Com essas palavras, Marconi Perillo, o governador tucano de Goiás, encerrou o depoimento de quase nove horas prestado à CPI do Cachoeira nesta terça (12). Ouviu-se no plenário uma inusitada salva de palmas.

A CPI, como se sabe, ainda não logrou aproveitar suas oportunidades. Na inquirição de Perillo, os congressistas que integram a comissão inovaram. Tornaram-se a oportunidade que o governador goiano aproveitou.

Os inquiridores giraram em torno do depoente como parafusos espanados. Servindo-se da falta de rosca, Perillo safou-se sem passar grandes apertos. A convocação do governador, por prematura, revelou-se inútil.

Despejou-se sobre os microfones uma cachoeira de meias verdades. Perillo expôs a sua metade. Seus antagonistas, o PT à frente, desfiaram a outra metade, extraída dos indícios colecionados pela Polícia Federal na Operação Monte Carlo. E a plateia ficou sem saber qual das metades é a mentirosa.

Arrastado para a CPI como objeto de uma vingança pessoal de Lula, Perillo esboçou uma defesa análoga à que o ex-soberano petista utilizara no caso do mensalão. "Eu não sabia", disse o governador sempre que confrontado com dados que, em tese, poderiam comprometê-lo.

Não sabia que os três cheques que pagaram a casa que vendeu havam sido assinados por um sobrinho de Carlinhos Cachoeira. Não sabia que sua chefe de gabinete dispunha de um Nextel provido pelo bicheiro.

Não sabia que servidores graduados de sua administração relacionavam-se com a quadrilha. Não sabia nem mesmo que Carlinhos Cachoeira, um contraventor notório, explorava a jogatina ilegal em Goiás. Encontrou-o um par de vezes, mas como "empresário". Numa das vezes, avistou-o  num jantar na casa de Demóstenes Torres, então um personagem acima de qualquer suspeita.

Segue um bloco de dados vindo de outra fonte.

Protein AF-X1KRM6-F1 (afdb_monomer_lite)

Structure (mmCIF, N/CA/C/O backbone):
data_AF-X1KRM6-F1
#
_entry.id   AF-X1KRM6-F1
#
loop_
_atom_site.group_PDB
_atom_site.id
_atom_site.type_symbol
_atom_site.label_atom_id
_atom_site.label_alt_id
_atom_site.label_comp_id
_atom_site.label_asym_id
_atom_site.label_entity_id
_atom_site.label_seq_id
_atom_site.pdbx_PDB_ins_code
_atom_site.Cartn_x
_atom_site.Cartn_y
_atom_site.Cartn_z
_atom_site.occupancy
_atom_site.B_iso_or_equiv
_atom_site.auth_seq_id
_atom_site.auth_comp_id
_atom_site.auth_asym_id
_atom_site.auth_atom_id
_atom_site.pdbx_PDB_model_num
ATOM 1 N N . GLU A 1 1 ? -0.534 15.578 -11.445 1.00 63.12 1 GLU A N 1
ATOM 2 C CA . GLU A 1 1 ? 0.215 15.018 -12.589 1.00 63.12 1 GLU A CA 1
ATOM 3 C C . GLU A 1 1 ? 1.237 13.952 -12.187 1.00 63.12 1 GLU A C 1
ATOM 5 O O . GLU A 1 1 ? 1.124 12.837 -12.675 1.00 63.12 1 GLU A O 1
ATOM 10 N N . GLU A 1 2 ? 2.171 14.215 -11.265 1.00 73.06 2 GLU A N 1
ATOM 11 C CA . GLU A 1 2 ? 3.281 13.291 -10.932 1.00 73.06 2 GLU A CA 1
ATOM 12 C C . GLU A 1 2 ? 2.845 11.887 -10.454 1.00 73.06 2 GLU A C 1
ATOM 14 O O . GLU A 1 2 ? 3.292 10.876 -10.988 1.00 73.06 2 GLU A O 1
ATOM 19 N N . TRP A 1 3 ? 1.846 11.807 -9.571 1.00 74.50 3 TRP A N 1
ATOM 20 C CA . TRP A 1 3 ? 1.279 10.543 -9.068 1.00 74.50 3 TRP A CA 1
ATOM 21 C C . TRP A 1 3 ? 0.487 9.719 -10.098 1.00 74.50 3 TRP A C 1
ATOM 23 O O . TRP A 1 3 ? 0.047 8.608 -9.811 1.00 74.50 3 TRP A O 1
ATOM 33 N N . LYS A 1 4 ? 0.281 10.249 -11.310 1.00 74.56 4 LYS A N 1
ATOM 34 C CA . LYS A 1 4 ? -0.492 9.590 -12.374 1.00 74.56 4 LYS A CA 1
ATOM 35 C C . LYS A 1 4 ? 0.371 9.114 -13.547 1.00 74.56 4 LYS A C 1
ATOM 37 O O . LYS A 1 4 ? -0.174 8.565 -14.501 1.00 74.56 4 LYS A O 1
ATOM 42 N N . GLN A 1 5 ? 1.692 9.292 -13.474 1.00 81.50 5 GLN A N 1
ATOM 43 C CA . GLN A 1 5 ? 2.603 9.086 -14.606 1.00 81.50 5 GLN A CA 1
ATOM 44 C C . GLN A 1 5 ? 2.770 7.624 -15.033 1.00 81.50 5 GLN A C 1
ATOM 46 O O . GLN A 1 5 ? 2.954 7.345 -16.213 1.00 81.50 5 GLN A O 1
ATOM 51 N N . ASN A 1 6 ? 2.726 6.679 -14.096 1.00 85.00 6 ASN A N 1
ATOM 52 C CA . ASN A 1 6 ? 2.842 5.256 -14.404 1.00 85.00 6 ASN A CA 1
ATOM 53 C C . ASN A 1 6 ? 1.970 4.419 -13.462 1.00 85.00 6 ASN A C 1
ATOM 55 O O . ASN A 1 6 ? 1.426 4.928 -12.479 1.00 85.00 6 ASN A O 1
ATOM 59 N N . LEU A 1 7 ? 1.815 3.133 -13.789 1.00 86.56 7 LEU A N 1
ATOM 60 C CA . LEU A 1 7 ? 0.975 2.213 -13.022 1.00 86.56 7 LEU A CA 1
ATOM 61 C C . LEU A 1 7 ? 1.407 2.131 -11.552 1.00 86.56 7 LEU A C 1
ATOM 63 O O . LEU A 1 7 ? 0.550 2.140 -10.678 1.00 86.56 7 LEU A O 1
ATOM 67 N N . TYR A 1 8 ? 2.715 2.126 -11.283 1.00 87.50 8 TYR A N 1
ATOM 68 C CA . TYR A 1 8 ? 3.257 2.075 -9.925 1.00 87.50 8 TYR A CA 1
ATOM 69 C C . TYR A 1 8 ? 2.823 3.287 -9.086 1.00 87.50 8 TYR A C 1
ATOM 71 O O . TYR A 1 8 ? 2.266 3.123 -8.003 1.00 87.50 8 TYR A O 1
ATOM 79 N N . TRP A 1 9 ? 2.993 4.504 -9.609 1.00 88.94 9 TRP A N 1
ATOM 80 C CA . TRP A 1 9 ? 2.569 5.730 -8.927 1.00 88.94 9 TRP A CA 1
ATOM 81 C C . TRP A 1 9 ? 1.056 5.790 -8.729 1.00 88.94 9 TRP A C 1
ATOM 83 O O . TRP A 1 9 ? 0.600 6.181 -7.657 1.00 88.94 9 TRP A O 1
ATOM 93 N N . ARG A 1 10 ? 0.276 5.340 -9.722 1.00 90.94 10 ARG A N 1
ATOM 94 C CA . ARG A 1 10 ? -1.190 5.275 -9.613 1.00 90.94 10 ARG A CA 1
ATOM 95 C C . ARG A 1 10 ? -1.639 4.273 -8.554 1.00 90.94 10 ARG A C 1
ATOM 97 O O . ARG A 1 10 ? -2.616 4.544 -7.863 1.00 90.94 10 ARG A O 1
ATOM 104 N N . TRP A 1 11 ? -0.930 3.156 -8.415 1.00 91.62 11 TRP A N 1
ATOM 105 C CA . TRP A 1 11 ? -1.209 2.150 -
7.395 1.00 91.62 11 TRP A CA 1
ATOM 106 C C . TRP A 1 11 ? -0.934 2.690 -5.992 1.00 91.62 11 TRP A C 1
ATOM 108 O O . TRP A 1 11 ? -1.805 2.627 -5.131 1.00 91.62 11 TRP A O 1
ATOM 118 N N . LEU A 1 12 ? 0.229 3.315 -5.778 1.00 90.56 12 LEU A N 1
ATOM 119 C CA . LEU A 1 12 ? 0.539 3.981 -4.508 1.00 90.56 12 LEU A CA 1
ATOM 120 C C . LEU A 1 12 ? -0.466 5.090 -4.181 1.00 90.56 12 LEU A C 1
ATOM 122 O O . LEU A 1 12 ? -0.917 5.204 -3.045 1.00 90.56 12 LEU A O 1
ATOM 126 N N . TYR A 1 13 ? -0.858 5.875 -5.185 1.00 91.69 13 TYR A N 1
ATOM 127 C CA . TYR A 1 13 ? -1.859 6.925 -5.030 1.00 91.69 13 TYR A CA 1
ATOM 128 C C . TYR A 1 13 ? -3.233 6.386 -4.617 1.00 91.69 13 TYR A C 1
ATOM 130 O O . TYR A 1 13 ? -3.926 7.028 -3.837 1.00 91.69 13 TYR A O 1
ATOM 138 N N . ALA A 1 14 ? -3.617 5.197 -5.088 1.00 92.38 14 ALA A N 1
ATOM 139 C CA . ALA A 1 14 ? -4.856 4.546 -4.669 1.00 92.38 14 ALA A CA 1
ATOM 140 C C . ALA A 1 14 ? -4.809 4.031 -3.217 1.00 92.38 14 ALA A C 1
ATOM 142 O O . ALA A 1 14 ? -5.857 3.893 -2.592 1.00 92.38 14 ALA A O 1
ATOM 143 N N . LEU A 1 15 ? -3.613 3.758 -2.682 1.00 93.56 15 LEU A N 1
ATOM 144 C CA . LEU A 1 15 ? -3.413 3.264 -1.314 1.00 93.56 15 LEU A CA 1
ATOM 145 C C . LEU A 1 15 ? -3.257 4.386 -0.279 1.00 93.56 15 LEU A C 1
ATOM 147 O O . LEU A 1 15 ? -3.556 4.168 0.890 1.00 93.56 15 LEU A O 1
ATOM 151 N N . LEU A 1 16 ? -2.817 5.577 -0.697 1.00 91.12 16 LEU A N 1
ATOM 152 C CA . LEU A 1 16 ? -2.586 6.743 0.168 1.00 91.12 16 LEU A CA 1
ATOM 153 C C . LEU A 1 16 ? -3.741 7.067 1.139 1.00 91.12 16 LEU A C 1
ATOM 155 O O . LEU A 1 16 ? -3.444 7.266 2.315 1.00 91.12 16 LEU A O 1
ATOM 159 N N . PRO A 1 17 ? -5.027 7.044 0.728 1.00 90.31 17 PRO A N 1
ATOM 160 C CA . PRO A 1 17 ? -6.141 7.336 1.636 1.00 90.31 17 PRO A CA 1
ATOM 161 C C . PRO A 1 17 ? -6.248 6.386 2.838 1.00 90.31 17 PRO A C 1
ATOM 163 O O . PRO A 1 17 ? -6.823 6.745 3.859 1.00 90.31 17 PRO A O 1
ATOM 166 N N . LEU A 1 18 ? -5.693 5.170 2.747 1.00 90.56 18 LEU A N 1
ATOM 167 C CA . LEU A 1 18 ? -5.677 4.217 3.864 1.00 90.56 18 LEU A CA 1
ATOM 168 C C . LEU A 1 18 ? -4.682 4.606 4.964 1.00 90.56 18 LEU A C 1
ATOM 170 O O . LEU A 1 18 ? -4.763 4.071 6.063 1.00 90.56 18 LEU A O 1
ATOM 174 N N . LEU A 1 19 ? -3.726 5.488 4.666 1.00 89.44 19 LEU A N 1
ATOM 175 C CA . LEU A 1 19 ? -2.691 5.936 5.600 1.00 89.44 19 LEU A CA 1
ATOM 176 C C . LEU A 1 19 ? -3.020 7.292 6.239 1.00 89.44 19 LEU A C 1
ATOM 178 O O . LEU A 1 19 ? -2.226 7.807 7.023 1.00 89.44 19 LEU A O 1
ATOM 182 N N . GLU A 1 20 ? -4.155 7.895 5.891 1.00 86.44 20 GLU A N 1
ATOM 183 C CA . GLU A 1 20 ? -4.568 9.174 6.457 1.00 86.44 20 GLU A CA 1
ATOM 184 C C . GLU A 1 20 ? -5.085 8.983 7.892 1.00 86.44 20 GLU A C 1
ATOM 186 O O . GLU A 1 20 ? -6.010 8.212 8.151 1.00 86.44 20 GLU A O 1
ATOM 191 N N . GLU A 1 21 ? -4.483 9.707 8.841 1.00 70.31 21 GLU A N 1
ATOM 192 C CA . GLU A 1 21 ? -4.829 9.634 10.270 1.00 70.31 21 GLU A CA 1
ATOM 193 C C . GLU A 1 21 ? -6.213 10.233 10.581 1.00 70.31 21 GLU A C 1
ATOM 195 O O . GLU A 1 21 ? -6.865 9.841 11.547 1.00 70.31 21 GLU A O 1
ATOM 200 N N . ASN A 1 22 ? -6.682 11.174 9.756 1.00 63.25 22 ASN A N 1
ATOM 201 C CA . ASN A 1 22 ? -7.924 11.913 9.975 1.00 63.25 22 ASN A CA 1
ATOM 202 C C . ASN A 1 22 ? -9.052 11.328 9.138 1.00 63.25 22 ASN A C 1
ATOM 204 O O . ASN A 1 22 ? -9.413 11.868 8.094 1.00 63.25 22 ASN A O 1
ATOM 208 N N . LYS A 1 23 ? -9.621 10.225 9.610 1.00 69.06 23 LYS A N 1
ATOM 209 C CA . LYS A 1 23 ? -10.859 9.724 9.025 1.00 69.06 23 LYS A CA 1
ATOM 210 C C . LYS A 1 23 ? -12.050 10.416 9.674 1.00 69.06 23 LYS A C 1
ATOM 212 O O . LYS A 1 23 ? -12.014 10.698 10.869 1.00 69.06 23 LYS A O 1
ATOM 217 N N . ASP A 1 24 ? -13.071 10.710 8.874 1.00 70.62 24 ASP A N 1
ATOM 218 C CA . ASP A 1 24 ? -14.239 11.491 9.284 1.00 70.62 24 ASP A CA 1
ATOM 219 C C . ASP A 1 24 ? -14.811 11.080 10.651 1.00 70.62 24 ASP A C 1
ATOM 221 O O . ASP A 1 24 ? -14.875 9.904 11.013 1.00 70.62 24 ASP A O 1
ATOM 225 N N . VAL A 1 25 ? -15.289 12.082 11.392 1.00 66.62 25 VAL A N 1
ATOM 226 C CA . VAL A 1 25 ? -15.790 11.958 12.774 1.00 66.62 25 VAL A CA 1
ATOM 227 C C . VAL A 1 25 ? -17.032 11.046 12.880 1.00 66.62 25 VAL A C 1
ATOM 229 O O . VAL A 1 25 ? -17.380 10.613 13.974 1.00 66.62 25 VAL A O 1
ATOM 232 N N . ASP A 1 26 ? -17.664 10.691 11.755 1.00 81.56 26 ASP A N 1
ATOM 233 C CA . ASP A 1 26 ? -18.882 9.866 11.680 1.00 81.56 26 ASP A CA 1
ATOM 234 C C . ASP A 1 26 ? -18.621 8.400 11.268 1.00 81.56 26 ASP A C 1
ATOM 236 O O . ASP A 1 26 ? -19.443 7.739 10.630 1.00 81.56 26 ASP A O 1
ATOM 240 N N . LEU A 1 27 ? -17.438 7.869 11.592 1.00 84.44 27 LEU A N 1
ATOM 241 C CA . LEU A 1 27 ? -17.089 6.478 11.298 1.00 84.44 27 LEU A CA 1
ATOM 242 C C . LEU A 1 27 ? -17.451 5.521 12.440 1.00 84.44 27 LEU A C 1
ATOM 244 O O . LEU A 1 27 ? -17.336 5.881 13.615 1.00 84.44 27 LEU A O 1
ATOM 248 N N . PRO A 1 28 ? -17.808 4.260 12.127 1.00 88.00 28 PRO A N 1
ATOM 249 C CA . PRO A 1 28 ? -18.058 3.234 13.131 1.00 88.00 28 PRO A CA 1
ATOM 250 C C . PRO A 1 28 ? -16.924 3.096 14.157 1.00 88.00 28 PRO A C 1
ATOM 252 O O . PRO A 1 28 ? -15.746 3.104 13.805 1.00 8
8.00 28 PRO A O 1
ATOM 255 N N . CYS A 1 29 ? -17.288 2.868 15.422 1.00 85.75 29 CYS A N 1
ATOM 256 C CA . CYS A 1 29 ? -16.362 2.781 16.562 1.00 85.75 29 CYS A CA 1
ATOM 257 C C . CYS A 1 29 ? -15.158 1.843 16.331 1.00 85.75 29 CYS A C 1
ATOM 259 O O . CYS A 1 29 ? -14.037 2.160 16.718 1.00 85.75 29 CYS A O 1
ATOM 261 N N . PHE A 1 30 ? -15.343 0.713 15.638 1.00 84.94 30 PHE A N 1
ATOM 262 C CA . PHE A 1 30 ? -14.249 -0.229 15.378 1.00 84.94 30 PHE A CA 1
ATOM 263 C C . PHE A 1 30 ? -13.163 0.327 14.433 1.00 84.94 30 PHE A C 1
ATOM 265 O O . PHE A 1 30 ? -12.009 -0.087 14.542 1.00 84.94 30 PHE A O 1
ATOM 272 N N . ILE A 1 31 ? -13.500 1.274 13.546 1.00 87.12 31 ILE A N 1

A certa altura, o deputado Filipe Pereira (PSC-RJ) recordou ao governador que Cachoeira tornara-se nacionalmente conhecido em 2005, na CPI dos Bingos. Virara alvo depois da divulgação do vídeo em que apareceu pagando propina a Waldomiro Diniz na época em que o ex-assessor de José Dirceu presidia as loterias do Rio.

Perillo repetiu seu mantra: "Eu não sabia. Eu o conheci como empresário e o recebi como empresário. É claro que sobre assuntos dos quais eu não conheça, não posso dizer aqui outra coisa. O que eu conheço, eu falo tudo."

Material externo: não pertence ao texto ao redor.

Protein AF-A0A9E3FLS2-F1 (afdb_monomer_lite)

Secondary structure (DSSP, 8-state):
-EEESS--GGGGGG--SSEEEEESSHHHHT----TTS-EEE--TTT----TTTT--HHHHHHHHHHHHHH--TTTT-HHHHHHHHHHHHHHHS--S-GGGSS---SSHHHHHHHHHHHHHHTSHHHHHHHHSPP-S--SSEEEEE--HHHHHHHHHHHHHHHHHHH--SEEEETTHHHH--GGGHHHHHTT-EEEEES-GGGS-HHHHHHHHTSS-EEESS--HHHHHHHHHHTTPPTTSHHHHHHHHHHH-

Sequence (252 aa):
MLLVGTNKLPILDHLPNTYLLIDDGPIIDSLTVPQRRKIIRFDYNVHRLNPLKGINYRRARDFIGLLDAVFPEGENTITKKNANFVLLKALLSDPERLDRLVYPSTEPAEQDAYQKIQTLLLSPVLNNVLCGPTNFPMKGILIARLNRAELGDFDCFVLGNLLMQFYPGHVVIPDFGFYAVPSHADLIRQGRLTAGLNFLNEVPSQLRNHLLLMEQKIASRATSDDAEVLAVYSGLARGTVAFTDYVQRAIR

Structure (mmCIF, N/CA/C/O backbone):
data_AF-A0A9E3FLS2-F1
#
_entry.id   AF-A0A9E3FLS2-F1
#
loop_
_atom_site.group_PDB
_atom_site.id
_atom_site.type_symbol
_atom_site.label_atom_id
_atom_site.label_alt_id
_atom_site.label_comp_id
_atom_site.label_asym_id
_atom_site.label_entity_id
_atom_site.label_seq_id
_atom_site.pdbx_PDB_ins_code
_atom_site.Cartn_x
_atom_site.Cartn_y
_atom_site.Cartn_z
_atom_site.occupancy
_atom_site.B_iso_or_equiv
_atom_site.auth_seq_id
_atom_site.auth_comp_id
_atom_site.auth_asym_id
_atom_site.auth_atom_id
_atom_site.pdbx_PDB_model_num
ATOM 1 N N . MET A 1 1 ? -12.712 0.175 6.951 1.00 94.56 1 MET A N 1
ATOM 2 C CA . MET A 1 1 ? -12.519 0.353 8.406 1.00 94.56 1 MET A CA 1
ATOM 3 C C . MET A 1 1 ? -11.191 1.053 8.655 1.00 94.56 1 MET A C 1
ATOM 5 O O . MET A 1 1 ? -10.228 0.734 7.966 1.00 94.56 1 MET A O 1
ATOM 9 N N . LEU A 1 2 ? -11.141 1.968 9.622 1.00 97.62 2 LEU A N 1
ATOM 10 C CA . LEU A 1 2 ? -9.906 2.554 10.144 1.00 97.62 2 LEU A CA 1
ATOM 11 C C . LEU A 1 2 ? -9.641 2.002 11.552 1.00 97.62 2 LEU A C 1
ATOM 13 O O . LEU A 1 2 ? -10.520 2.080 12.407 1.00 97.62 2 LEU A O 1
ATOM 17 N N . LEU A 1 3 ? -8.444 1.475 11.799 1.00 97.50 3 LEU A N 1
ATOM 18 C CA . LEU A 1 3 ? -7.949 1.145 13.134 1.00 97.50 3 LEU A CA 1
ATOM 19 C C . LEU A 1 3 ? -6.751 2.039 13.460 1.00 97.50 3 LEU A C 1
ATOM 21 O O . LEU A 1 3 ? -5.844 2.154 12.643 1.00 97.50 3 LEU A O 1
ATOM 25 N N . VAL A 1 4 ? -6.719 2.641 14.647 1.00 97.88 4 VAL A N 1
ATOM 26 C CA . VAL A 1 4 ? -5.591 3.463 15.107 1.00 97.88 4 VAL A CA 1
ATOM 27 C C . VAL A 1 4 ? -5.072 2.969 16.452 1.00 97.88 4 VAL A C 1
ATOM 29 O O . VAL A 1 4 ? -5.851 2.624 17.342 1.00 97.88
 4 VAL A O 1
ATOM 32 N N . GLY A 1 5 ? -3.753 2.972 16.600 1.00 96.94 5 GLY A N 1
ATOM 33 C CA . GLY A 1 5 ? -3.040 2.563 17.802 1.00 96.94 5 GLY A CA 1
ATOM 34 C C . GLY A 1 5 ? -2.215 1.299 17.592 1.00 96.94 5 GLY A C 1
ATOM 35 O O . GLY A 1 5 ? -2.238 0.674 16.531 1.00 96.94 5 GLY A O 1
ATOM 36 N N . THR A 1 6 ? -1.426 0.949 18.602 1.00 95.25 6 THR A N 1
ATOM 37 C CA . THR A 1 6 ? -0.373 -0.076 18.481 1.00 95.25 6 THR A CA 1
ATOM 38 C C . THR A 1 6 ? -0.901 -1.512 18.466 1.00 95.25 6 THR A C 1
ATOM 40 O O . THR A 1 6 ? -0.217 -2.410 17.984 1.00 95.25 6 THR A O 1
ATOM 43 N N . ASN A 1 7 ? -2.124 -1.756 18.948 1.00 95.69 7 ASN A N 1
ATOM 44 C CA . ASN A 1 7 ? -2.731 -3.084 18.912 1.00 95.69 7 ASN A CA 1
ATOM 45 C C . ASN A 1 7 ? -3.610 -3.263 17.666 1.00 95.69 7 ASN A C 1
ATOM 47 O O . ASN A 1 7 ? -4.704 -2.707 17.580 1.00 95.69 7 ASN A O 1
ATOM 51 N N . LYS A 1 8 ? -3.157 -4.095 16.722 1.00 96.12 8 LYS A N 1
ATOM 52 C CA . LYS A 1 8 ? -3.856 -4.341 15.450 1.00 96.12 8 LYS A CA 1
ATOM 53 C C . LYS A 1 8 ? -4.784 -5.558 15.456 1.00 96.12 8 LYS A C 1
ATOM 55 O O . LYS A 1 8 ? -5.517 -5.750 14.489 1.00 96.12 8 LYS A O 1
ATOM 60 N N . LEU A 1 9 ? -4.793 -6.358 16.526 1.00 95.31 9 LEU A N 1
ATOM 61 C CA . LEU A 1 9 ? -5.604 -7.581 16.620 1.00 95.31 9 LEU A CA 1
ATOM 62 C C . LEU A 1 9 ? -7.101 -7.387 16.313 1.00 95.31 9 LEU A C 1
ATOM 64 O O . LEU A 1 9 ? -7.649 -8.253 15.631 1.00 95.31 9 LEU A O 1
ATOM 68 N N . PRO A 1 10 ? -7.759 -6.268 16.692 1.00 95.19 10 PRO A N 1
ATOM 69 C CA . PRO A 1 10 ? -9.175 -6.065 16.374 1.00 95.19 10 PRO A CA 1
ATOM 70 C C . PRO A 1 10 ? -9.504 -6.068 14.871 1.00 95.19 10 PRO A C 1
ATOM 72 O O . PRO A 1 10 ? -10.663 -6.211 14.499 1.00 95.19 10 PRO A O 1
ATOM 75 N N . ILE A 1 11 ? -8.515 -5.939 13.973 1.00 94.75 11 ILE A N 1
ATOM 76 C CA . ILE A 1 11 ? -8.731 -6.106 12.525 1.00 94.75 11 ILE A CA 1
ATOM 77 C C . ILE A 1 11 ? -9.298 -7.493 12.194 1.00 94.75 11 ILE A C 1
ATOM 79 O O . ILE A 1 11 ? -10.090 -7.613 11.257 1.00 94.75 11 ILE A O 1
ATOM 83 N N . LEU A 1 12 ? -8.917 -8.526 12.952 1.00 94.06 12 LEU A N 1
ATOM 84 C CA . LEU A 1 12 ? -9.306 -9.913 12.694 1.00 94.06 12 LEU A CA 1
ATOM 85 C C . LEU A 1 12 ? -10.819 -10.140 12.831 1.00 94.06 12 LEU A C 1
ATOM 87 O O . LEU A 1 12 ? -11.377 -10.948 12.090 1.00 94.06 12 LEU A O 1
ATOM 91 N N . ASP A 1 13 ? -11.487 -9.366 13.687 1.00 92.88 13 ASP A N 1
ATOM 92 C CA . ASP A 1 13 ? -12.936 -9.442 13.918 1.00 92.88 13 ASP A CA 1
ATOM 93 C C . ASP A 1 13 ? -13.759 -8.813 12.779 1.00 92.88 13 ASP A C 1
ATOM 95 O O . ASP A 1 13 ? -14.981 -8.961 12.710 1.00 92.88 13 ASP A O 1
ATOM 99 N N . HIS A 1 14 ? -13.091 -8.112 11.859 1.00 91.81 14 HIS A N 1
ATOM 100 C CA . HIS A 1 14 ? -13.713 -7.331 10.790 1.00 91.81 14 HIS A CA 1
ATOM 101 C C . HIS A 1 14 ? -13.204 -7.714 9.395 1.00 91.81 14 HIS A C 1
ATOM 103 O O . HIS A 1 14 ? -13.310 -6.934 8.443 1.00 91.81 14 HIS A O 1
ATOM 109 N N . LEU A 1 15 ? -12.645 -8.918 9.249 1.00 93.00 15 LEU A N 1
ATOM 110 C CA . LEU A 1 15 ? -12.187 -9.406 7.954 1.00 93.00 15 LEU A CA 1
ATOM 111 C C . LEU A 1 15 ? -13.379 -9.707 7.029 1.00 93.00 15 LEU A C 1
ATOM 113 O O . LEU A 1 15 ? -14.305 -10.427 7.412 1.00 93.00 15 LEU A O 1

O deputado tratou Perillo como um político de dois gumes. Atilado na hora de descobrir a existência do mensalão, não fora capaz de enxergar em Cachoeira a figura de um contraventor.

"O foco dessa CPI não é o mensalão", reagiu o governador. "O foco do mensalão é outro. Eu não vou, em hipótese alguma, voltar a esse tema. O que foi dito foi na época. Não guardo rancor de ninguém. Cumpri meu papel na época."

Perillo argumentou que não precisou de muito esforço para farejar o mensalão antes que o caso ganhasse as manchetes. "Uma das deputadas que supostamente estava sendo tentada à cooptação me avisou e, em uma das visitas de Lula a Goiás, eu avisei ao presidente."

Confrontado pelo relator petista Odair Cunha com o teor radiotivo dos grampos captados pela PF, Perillo dispensou às escutas um tratamento contraditório. Tachou de inverídicos os diálogos em que os membros da quadrilha de Cachoeira soaram como se tivessem influência no governo goiano. Porém…

Invocou uma das conversas gravadas pela PF como evidência de que sua administração combate a jogatina. Leu a transcrição de diálogo no qual Cachoeira queixa-se dos prejuízos que vinha arrostando. Uma prova, segundo Perillo, de que o bicheiro sentira o golpe das mais de 2.700 apreensões de máquinas caça-níqueis.

E quanto à cooptação dos policiais que protegiam o bando de Cachoeira e reprimiam os concorrentes? Para Perillo, nada de anormal. Realçou que Goiás dispõem de algo como 15 mil policiais civis e militares. Desses, "apenas 34" foram cooptados pela quadrilha, declarou, sem ser contestado.

Reconheceu ter tocado o telefone para Cachoeira uma vez. "Foi em razão de seu aniversário, após sugestão de um amigo. E se trata de um hábito meu ligar para cumprimentar as pessoas pelo aniversário. Eu não estava ligando para um contraventor, mas para um empresário."

Enfatizou: em mais de 30 mil horas de grampos, colecionados pela PF ao longo de três anos de investigação, sua voz foi ouvida uma mísera vez. "Ora, se eu mantivesse qualquer relação [com Cachoeira], seria natural que ele tivesse ligado para mim em muitas ocasiões."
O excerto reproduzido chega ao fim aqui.